Changes in Heart Weights During Late Phase After MI
Among sham-operated animals, KO mice had larger heart weight-to-BW (HW/BW) ratios, which reflected basal myocardial hypertrophy (WT 5.44±0.14 mg/g versus KO 7.94±0.20 mg/g; P<0.001). Four weeks after MI, the HW/BW ratios were higher than in sham-operated mice, irrespective of genotype, but the effect was more pronounced in KO (Sham 7.94±0.20 mg/g versus MI 10.12±0.20 mg/g; 27% increase; P<0.0001) than WT (Sham 5.44±0.14 mg/g versus MI 6.29±0.14 mg/g; 16% increase; P<0.005) mice.
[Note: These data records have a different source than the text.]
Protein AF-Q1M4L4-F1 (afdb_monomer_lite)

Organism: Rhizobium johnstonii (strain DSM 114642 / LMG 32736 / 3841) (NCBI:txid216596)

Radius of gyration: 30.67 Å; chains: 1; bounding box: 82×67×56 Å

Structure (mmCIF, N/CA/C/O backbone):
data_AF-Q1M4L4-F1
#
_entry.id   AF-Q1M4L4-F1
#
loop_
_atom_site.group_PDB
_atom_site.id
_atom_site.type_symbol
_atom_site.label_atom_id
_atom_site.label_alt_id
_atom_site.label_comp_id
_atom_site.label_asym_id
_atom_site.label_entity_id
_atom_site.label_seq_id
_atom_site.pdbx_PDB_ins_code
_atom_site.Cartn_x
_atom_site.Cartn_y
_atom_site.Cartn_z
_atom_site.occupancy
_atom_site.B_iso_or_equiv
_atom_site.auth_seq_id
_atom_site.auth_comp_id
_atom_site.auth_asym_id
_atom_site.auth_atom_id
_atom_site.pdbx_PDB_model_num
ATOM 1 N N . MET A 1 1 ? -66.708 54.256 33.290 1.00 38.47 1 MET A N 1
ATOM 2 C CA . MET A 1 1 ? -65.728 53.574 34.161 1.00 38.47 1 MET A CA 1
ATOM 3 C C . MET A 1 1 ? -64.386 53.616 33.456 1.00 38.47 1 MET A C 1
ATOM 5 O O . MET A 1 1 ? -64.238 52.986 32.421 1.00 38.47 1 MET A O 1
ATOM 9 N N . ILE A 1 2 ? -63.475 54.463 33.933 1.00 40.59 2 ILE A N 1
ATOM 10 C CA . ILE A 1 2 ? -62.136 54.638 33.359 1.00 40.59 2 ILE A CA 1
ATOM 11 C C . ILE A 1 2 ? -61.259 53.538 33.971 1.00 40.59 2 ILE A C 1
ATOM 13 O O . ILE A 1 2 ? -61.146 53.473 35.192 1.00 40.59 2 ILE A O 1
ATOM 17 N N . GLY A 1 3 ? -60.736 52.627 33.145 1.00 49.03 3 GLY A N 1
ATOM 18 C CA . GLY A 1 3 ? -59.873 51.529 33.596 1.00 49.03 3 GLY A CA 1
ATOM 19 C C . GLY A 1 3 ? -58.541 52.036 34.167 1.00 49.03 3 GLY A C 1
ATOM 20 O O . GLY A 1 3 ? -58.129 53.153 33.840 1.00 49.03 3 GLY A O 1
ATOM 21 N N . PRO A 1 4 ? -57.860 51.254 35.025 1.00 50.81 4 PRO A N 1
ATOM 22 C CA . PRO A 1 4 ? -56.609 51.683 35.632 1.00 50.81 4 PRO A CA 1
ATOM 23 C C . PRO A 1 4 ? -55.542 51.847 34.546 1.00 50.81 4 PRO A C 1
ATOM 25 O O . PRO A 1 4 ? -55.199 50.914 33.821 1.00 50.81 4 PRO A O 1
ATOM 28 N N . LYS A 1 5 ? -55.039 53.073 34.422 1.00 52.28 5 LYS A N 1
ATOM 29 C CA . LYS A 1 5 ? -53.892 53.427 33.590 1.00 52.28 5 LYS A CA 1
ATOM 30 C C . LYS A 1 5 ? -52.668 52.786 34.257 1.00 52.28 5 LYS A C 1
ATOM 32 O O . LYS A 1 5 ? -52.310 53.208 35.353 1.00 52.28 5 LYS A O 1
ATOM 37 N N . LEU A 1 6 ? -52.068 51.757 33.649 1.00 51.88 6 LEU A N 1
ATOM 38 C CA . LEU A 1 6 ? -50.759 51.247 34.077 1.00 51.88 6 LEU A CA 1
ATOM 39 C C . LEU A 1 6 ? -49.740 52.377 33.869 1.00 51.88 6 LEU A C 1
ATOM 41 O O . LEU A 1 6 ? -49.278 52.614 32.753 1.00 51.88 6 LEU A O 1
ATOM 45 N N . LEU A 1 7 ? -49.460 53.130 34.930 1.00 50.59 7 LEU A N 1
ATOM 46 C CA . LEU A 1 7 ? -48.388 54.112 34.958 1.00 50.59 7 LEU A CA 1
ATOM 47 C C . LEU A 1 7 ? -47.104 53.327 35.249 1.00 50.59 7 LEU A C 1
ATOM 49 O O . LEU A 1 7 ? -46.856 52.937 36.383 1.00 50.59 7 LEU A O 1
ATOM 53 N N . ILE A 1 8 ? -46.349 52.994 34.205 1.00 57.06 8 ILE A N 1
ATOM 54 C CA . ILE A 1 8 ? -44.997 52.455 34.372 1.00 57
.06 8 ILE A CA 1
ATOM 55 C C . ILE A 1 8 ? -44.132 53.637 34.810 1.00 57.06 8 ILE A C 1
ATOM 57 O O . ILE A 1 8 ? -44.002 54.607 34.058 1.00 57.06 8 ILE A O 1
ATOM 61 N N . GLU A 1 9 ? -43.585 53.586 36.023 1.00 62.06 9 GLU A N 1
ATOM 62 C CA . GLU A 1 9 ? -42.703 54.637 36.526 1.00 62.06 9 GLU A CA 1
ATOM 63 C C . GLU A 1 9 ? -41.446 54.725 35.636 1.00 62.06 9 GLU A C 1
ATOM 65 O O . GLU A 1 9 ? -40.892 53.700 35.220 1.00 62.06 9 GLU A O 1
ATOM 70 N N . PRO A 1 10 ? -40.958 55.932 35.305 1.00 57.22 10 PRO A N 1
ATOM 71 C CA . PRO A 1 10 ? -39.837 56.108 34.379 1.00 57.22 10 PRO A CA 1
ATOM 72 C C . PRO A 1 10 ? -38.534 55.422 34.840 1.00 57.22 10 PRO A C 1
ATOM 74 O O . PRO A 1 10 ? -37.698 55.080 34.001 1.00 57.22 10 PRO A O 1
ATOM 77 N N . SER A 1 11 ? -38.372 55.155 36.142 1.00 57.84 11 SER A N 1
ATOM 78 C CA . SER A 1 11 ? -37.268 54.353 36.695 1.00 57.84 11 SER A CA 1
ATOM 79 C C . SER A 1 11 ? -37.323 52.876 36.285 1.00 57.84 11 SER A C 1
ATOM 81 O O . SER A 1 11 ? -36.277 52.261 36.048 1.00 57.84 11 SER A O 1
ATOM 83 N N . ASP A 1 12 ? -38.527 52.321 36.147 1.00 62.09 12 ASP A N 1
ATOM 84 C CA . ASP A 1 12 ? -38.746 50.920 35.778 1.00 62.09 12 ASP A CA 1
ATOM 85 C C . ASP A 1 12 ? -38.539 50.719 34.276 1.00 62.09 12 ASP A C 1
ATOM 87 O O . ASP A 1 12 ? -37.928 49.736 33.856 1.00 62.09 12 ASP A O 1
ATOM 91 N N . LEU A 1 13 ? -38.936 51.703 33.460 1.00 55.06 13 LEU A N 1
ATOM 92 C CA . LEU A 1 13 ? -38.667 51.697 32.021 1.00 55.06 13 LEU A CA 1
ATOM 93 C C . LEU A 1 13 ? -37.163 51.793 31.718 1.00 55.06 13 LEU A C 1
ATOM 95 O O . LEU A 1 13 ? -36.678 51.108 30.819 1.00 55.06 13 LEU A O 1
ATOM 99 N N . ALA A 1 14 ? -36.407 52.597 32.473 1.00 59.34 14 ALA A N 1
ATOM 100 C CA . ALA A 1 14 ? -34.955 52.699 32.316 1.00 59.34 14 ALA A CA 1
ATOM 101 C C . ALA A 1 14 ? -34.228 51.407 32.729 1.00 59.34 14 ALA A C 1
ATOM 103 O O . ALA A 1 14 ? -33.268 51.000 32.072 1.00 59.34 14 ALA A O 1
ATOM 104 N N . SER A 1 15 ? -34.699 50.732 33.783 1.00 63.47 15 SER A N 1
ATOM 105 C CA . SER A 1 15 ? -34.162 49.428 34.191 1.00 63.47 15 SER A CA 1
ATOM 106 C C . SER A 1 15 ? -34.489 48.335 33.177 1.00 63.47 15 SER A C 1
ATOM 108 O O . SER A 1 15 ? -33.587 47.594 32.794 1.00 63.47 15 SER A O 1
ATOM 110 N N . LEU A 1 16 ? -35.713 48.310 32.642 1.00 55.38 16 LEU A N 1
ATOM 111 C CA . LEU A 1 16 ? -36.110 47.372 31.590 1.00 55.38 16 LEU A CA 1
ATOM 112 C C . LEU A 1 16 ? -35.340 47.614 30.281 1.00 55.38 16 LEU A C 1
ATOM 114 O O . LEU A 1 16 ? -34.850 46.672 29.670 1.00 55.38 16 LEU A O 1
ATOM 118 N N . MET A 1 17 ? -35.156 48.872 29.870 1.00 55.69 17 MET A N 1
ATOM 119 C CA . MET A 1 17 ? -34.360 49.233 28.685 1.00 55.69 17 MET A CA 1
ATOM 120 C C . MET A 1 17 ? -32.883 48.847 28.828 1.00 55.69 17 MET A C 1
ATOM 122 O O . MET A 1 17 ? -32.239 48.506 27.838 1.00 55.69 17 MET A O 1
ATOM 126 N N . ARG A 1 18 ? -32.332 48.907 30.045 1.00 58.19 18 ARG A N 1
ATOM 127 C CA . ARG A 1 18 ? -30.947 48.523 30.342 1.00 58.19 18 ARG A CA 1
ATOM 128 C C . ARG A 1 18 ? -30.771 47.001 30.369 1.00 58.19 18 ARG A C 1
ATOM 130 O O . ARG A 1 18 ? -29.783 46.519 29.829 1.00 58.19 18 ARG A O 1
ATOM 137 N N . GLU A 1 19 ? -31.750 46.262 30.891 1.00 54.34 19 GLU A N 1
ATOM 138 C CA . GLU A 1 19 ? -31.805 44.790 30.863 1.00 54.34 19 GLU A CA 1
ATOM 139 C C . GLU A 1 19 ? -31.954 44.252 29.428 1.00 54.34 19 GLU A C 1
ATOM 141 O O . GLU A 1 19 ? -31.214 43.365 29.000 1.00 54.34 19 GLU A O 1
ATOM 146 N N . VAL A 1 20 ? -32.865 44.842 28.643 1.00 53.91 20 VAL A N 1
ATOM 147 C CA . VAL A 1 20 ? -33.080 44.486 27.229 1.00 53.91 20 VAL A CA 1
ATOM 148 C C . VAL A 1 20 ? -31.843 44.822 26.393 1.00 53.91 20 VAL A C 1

Myocardial Fibrosis During Late Phase After MI
As shown in Figure 4A, sections of ventricle from sham-operated KO mice showed significantly (P<0.01) more myocardial collagen accumulation than those from WT mice. Four weeks after MI, the collagen volume fraction in the noninfarcted septa was significantly increased in KO mice (P<0.0001) but not in WT mice (P=0.6). This marked difference in the degree of interstitial fibrosis in the noninfarcted septa from KO and WT mice can be seen in Figure 4B.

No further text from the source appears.